The story is about 39-yr-old Bartholomew Neil, who has a learning difficulty. He still lives with his mum, that is until she dies from cancer, and suddenly Bartholomew has to survive in a world of the unknown. He and his mother were always very religious and attended Mass every week. They had become very close to Father McNamee, who decides to move in with Bartholomew to take care of him. He organises a counsellor, Wendy, for Bartholomew, who also refers him to group therapy with another man, Max, who suffers from tourettes. It just so happens that Max's sister, Elizabeth, is a young girl that Bartholomew has taken a liking to in the local library, but she also has had a troubled past and is in need of help.
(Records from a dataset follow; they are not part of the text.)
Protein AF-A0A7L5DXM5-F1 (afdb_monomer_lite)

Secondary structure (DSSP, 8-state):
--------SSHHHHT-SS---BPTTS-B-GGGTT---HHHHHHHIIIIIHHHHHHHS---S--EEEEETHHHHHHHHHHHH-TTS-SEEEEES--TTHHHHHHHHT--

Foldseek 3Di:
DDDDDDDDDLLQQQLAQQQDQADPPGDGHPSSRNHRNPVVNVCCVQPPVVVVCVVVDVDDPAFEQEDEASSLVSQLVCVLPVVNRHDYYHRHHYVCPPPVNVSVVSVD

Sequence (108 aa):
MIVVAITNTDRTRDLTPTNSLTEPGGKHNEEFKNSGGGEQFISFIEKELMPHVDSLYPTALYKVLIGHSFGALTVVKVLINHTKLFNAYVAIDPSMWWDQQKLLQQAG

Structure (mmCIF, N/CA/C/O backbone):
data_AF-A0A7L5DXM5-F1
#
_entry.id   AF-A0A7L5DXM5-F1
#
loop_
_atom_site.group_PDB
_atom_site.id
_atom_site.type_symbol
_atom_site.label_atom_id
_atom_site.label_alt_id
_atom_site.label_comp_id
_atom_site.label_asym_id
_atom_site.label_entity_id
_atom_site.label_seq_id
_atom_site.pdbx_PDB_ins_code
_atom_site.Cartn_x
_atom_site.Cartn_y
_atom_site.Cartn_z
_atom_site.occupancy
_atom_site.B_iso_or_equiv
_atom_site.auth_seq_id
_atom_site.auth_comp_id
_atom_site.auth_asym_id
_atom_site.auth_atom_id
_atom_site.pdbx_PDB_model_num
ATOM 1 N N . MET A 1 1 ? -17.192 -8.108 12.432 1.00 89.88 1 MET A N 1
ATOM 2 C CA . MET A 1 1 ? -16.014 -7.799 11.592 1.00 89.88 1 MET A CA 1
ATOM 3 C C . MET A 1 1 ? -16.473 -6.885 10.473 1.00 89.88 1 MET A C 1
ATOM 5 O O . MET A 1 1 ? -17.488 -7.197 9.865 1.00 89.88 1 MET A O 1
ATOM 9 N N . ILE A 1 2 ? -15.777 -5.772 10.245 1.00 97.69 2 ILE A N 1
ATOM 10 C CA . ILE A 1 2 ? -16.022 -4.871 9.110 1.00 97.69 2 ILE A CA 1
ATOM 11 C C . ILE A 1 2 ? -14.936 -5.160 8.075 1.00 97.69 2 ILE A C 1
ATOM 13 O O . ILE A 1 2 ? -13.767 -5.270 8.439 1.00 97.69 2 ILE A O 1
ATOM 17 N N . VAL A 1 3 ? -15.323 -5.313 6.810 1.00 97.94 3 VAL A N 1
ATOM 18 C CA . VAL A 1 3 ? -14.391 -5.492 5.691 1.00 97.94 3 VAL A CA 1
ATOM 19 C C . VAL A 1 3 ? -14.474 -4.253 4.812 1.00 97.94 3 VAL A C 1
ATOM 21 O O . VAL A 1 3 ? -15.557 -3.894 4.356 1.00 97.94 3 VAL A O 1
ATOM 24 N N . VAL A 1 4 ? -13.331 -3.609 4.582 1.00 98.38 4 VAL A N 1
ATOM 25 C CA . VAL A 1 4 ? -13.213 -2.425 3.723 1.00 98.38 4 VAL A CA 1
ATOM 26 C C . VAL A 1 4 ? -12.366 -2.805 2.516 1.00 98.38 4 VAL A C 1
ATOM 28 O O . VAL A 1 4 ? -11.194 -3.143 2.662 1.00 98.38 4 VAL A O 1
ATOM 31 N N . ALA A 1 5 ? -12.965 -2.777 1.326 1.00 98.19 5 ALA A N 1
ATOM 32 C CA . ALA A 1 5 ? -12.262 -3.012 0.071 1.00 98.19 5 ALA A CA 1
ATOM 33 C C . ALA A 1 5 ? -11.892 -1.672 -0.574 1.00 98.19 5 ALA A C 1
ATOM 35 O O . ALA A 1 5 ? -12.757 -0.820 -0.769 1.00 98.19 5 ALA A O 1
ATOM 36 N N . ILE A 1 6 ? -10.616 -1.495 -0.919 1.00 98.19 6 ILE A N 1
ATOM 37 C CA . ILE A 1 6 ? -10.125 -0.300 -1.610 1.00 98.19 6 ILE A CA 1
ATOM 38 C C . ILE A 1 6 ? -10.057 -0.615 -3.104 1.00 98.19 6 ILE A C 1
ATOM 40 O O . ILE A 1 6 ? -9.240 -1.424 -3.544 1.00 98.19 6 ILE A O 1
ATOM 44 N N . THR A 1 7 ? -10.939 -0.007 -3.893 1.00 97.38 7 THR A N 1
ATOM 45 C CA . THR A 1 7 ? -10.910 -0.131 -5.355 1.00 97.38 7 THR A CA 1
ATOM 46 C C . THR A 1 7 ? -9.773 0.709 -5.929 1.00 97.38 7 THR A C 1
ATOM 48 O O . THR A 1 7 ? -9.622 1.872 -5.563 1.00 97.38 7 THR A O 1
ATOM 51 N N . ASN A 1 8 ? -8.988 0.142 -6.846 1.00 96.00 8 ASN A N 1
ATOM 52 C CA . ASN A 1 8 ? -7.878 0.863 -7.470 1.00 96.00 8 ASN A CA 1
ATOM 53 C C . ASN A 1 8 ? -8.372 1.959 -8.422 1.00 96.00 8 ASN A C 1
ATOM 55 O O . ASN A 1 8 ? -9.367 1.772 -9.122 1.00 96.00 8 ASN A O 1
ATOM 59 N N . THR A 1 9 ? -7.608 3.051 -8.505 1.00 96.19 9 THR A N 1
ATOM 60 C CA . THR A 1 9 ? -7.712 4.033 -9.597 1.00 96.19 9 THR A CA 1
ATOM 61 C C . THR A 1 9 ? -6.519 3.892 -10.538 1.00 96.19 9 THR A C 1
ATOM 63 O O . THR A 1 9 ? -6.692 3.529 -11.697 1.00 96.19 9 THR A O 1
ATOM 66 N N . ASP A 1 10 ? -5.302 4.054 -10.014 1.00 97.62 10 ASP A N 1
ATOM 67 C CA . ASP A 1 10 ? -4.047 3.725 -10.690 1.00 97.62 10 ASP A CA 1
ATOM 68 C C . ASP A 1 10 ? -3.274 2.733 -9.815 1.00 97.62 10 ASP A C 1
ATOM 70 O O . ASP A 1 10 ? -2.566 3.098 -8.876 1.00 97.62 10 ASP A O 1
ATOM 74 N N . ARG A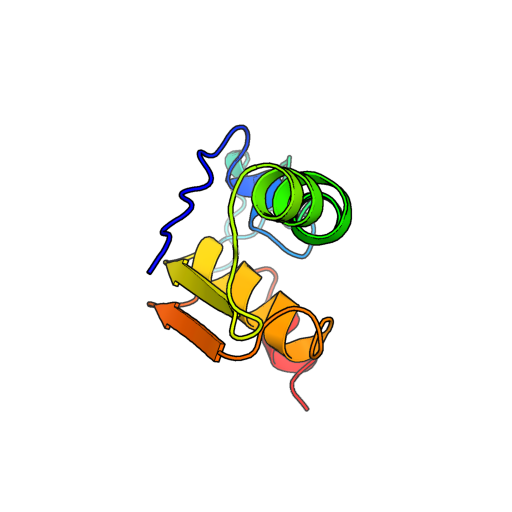 1 11 ? -3.449 1.442 -10.116 1.00 96.62 11 ARG A N 1
ATOM 75 C CA . ARG A 1 11 ? -2.883 0.343 -9.324 1.00 96.62 11 ARG A CA 1
ATOM 76 C C . ARG A 1 11 ? -1.359 0.409 -9.261 1.00 96.62 11 ARG A C 1
ATOM 78 O O . ARG A 1 11 ? -0.781 0.096 -8.223 1.00 96.62 11 ARG A O 1
ATOM 85 N N . THR A 1 12 ? -0.706 0.749 -10.369 1.00 97.31 12 THR A N 1
ATOM 86 C CA . THR A 1 12 ? 0.756 0.768 -10.427 1.00 97.31 12 THR A CA 1
ATOM 87 C C . THR A 1 12 ? 1.293 1.927 -9.609 1.00 97.31 12 THR A C 1
ATOM 89 O O . THR A 1 12 ? 2.218 1.722 -8.830 1.00 97.31 12 THR A O 1
ATOM 92 N N . ARG A 1 13 ? 0.684 3.112 -9.709 1.00 98.38 13 ARG A N 1
ATOM 93 C CA . ARG A 1 13 ? 1.037 4.255 -8.863 1.00 98.38 13 ARG A CA 1
ATOM 94 C C . ARG A 1 13 ? 0.856 3.928 -7.385 1.00 98.38 13 ARG A C 1
ATOM 96 O O . ARG A 1 13 ? 1.805 4.050 -6.619 1.00 98.38 13 ARG A O 1
ATOM 103 N N . ASP A 1 14 ? -0.337 3.491 -7.001 1.00 98.56 14 ASP A N 1
ATOM 104 C CA . ASP A 1 14 ? -0.735 3.401 -5.594 1.00 98.56 14 ASP A CA 1
ATOM 105 C C . ASP A 1 14 ? -0.070 2.224 -4.861 1.00 98.56 14 ASP A C 1
ATOM 107 O O . ASP A 1 14 ? 0.212 2.310 -3.667 1.00 98.56 14 ASP A O 1
ATOM 111 N N . LEU A 1 15 ? 0.210 1.116 -5.560 1.00 98.38 15 LEU A N 1
ATOM 112 C CA . LEU A 1 15 ? 0.685 -0.123 -4.931 1.00 98.38 15 LEU A CA 1
ATOM 113 C C . LEU A 1 15 ? 2.190 -0.388 -5.092 1.00 98.38 15 LEU A C 1
ATOM 115 O O . LEU A 1 15 ? 2.660 -1.489 -4.799 1.00 98.38 15 LEU A O 1
ATOM 119 N N . THR A 1 16 ? 2.970 0.593 -5.552 1.00 98.06 16 THR A N 1
ATOM 120 C CA . THR A 1 16 ? 4.429 0.449 -5.687 1.00 98.06 16 THR A CA 1
ATOM 121 C C . THR A 1 16 ? 5.174 1.497 -4.851 1.00 98.06 16 THR A C 1
ATOM 123 O O . THR A 1 16 ? 4.828 2.680 -4.876 1.00 98.06 16 THR A O 1
ATOM 126 N N . PRO A 1 17 ? 6.196 1.092 -4.071 1.00 96.56 17 PRO A N 1
ATOM 127 C CA . PRO A 1 17 ? 6.851 1.975 -3.104 1.00 96.56 17 PRO A CA 1
ATOM 128 C C . PRO A 1 17 ? 7.848 2.951 -3.740 1.00 96.56 17 PRO A C 1
ATOM 130 O O . PRO A 1 17 ? 8.207 3.947 -3.121 1.00 96.56 17 PRO A O 1
ATOM 133 N N . THR A 1 18 ? 8.331 2.652 -4.945 1.00 96.94 18 THR A N 1
ATOM 134 C CA . THR A 1 18 ? 9.346 3.428 -5.665 1.00 96.94 18 THR A CA 1
ATOM 135 C C . THR A 1 18 ? 8.997 3.501 -7.143 1.00 96.94 18 THR A C 1
ATOM 137 O O . THR A 1 18 ? 8.329 2.608 -7.670 1.00 96.94 18 THR A O 1
ATOM 140 N N . ASN A 1 19 ? 9.460 4.559 -7.810 1.00 96.88 19 ASN A N 1
ATOM 141 C CA . ASN A 1 19 ? 9.331 4.680 -9.255 1.00 96.88 19 ASN A CA 1
ATOM 142 C C . ASN A 1 19 ? 10.372 3.785 -9.942 1.00 96.88 19 ASN A C 1
ATOM 144 O O . ASN A 1 19 ? 11.572 3.906 -9.688 1.00 96.88 19 ASN A O 1
ATOM 148 N N . SER A 1 20 ? 9.903 2.869 -10.783 1.00 96.50 20 SER A N 1
ATOM 149 C CA . SER A 1 20 ? 10.738 1.967 -11.569 1.00 96.50 20 SER A CA 1
ATOM 150 C C . SER A 1 20 ? 10.014 1.593 -12.853 1.00 96.50 20 SER A C 1
ATOM 152 O O . SER A 1 20 ? 8.805 1.392 -12.849 1.00 96.50 20 SER A O 1
ATOM 154 N N . LEU A 1 21 ? 10.760 1.464 -13.947 1.00 95.75 21 LEU A N 1
ATOM 155 C CA . LEU A 1 21 ? 10.246 0.981 -15.232 1.00 95.75 21 LEU A CA 1
ATOM 156 C C . LEU A 1 21 ? 10.601 -0.487 -15.478 1.00 95.75 21 LEU A C 1
ATOM 158 O O . LEU A 1 21 ? 10.367 -0.998 -16.566 1.00 95.75 21 LEU A O 1
ATOM 162 N N . THR A 1 22 ? 11.240 -1.149 -14.516 1.00 93.19 22 THR A N 1
ATOM 163 C CA . THR A 1 22 ? 11.949 -2.404 -14.766 1.00 93.19 22 THR A CA 1
ATOM 164 C C . THR A 1 22 ? 11.161 -3.605 -14.268 1.00 93.19 22 THR A C 1
ATOM 166 O O . THR A 1 22 ? 10.847 -3.718 -13.084 1.00 93.19 22 THR A O 1
ATOM 169 N N . GLU A 1 23 ? 10.900 -4.538 -15.173 1.00 89.69 23 GLU A N 1
ATOM 170 C CA . GLU A 1 23 ? 10.325 -5.849 -14.894 1.00 89.69 23 GLU A CA 1
ATOM 171 C C . GLU A 1 23 ? 11.373 -6.876 -14.437 1.00 89.69 23 GLU A C 1
ATOM 173 O O . GLU A 1 23 ? 12.585 -6.670 -14.608 1.00 89.69 23 GLU A O 1
ATOM 178 N N . PRO A 1 24 ? 10.934 -8.039 -13.912 1.00 85.81 24 PRO A N 1
ATOM 179 C CA . PRO A 1 24 ? 11.821 -9.178 -13.723 1.00 85.81 24 PRO A CA 1
ATOM 180 C C . PRO A 1 24 ? 12.572 -9.505 -15.019 1.00 85.81 24 PRO A C 1
ATOM 182 O O . PRO A 1 24 ? 11.982 -9.626 -16.091 1.00 85.81 24 PRO A O 1
ATOM 185 N N . GLY A 1 25 ? 13.895 -9.645 -14.925 1.00 85.38 25 GLY A N 1
ATOM 186 C CA . GLY A 1 25 ? 14.756 -9.882 -16.088 1.00 85.38 25 GLY A CA 1
ATOM 187 C C . GLY A 1 25 ? 15.239 -8.616 -16.805 1.00 85.38 25 GLY A C 1
ATOM 188 O O . GLY A 1 25 ? 15.897 -8.735 -17.834 1.00 85.38 25 GLY A O 1
ATOM 189 N N . GLY A 1 26 ? 14.962 -7.420 -16.272 1.00 85.25 26 GLY A N 1
ATOM 190 C CA . GLY A 1 26 ? 15.592 -6.175 -16.725 1.00 85.25 26 GLY A CA 1
ATOM 191 C C . GLY A 1 26 ? 14.915 -5.499 -17.919 1.00 85.25 26 GLY A C 1
ATOM 192 O O . GLY A 1 26 ? 15.464 -4.546 -18.467 1.00 85.25 26 GLY A O 1
ATOM 193 N N . LYS A 1 27 ? 13.739 -5.975 -18.339 1.00 90.06 27 LYS A N 1
ATOM 194 C CA . LYS A 1 27 ? 12.966 -5.351 -19.420 1.00 90.06 27 LYS A CA 1
ATOM 195 C C . LYS A 1 27 ? 12.299 -4.070 -18.934 1.00 90.06 27 LYS A C 1
ATOM 197 O O . LYS A 1 27 ? 11.851 -4.006 -17.792 1.00 90.06 27 LYS A O 1
ATOM 202 N N . HIS A 1 28 ? 12.203 -3.075 -19.810 1.00 92.19 28 HIS A N 1
ATOM 203 C CA . HIS A 1 28 ? 11.390 -1.894 -19.549 1.00 92.19 28 HIS A CA 1
ATOM 204 C C . HIS A 1 28 ? 9.918 -2.159 -19.862 1.00 92.19 28 HIS A C 1
ATOM 206 O O . HIS A 1 28 ? 9.602 -2.719 -20.911 1.00 92.19 28 HIS A O 1
ATOM 212 N N . ASN A 1 29 ? 9.039 -1.727 -18.959 1.00 93.25 29 ASN A N 1
ATOM 213 C CA . ASN A 1 29 ? 7.595 -1.726 -19.139 1.00 93.25 29 ASN A CA 1
ATOM 214 C C . ASN A 1 29 ? 7.043 -0.306 -18.919 1.00 93.25 29 ASN A C 1
ATOM 216 O O . ASN A 1 29 ? 7.050 0.228 -17.809 1.00 93.25 29 ASN A O 1
ATOM 220 N N . GLU A 1 30 ? 6.527 0.289 -19.995 1.00 94.00 30 GLU A N 1
ATOM 221 C CA . GLU A 1 30 ? 5.925 1.628 -20.005 1.00 94.00 30 GLU A CA 1
ATOM 222 C C . GLU A 1 30 ? 4.647 1.732 -19.157 1.00 94.00 30 GLU A C 1
ATOM 224 O O . GLU A 1 30 ? 4.268 2.825 -18.736 1.00 94.00 30 GLU A O 1
ATOM 229 N N . GLU A 1 31 ? 3.987 0.615 -18.842 1.00 91.31 31 GLU A N 1
ATOM 230 C CA . GLU A 1 31 ? 2.853 0.584 -17.911 1.00 91.31 31 GLU A CA 1
ATOM 231 C C . GLU A 1 31 ? 3.269 0.983 -16.488 1.00 91.31 31 GLU A C 1
ATOM 233 O O . GLU A 1 31 ? 2.430 1.388 -15.680 1.00 91.31 31 GLU A O 1
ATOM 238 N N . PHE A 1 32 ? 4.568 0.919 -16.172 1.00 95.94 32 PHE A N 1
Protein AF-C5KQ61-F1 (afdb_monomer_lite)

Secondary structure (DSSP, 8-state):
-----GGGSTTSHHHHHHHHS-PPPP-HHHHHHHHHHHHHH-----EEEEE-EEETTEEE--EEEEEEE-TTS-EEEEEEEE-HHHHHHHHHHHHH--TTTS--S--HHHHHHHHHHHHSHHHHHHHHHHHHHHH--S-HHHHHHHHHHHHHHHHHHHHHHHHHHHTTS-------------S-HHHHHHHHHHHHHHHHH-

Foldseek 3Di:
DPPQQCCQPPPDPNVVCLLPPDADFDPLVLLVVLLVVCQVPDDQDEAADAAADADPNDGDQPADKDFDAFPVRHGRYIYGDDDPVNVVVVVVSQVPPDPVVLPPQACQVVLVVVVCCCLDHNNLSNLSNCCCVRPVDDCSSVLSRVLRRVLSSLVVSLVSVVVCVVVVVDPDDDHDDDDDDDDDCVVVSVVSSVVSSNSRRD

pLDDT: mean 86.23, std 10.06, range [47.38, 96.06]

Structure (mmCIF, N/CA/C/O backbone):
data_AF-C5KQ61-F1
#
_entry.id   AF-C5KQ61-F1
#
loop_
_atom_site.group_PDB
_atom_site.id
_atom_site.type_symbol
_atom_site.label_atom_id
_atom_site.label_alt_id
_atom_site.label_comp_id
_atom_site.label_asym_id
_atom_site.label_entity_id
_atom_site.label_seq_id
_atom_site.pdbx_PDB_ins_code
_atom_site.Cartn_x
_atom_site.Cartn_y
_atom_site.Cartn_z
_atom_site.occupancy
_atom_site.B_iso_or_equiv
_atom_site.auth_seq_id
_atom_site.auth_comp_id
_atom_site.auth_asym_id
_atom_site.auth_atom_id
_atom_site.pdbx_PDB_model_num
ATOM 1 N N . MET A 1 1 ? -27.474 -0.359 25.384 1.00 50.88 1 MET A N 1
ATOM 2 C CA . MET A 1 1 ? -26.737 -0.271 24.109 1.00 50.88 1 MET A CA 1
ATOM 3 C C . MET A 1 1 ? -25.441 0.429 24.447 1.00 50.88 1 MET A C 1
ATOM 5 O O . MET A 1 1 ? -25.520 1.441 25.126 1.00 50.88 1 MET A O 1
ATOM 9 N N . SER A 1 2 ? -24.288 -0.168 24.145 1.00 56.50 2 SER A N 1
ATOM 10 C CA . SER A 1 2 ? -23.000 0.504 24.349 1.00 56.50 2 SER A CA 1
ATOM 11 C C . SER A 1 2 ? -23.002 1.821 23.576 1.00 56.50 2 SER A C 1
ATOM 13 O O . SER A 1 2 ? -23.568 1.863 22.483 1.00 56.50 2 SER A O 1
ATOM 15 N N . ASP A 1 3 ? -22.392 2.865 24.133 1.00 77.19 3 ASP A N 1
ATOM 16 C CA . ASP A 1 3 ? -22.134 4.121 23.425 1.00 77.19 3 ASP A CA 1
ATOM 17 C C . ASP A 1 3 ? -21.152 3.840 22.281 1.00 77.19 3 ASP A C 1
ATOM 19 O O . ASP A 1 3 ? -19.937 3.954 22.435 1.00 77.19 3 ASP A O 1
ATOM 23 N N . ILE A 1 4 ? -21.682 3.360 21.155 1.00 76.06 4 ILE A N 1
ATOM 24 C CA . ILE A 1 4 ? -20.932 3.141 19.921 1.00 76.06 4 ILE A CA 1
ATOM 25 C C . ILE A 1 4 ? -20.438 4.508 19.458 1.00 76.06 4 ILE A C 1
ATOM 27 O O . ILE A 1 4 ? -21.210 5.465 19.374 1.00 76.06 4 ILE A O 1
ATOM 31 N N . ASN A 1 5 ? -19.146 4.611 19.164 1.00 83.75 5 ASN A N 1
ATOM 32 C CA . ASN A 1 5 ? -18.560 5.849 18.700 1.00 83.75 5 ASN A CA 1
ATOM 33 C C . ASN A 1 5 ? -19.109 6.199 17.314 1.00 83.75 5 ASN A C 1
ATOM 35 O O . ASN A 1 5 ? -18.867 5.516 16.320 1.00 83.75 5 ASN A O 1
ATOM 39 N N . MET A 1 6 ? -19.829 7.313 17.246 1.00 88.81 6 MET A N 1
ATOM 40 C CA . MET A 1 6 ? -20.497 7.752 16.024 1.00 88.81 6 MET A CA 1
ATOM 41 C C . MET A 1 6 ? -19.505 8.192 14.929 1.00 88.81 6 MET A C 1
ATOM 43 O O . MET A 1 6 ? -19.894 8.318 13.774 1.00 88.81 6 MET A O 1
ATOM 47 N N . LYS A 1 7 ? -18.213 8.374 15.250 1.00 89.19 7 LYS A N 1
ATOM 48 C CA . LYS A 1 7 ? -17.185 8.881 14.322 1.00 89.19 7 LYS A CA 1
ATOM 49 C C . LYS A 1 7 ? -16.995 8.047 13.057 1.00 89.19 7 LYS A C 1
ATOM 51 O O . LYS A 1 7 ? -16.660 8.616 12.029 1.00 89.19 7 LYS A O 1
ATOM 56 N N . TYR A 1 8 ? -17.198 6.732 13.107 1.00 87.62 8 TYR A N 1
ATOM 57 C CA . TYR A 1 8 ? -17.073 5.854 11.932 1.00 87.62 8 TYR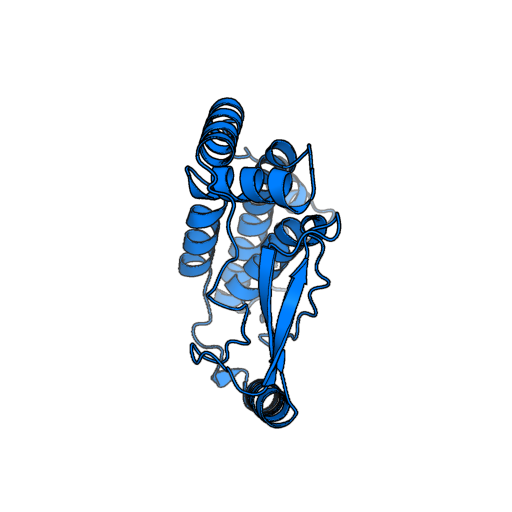 A CA 1
ATOM 58 C C . TYR A 1 8 ? -18.431 5.447 11.335 1.00 87.62 8 TYR A C 1
ATOM 60 O O . TYR A 1 8 ? -18.488 4.597 10.448 1.00 87.62 8 TYR A O 1
ATOM 68 N N . LEU A 1 9 ? -19.535 6.048 11.796 1.00 88.12 9 LEU A N 1
ATOM 69 C CA . LEU A 1 9 ? -20.874 5.802 11.268 1.00 88.12 9 LEU A CA 1
ATOM 70 C C . LEU A 1 9 ? -21.265 6.906 10.284 1.00 88.12 9 LEU A C 1
ATOM 72 O O . LEU A 1 9 ? -21.493 8.054 10.671 1.00 88.12 9 LEU A O 1
ATOM 76 N N . PHE A 1 10 ? -21.355 6.535 9.006 1.00 90.19 10 PHE A N 1
ATOM 77 C CA . PHE A 1 10 ? -21.721 7.442 7.921 1.00 90.19 10 PHE A CA 1
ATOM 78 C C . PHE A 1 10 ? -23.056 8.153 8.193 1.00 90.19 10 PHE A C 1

The four of them - Bartholomew, Father McNamee, Max and Elizabeth - decide to take a trip to Canada. Father McNamee wants to introduce Bartholomew to his biological father, whom Bartholomew thought had been killed by the Ku Klux Klan when he was little. And Max wants to visit Cat Parliament (Max has been suffering from grief since the loss of his cat Alice). The trip turns out to be a life-changing experience for all of them, but in different ways.

The chapters are set out as letters to Richard Gere, as Bartholomew's mum was a big fan of his and began to call Bartholomew 'Richard' towards the end of her life which he pretended was a game. After her death, Bartholomew hears Richard's voice giving him advice, so uses Richard as a sort of counsellor to describe all his fears and worries to. It turns out that Richard will mean more to Bartholomew than he can ever imagine.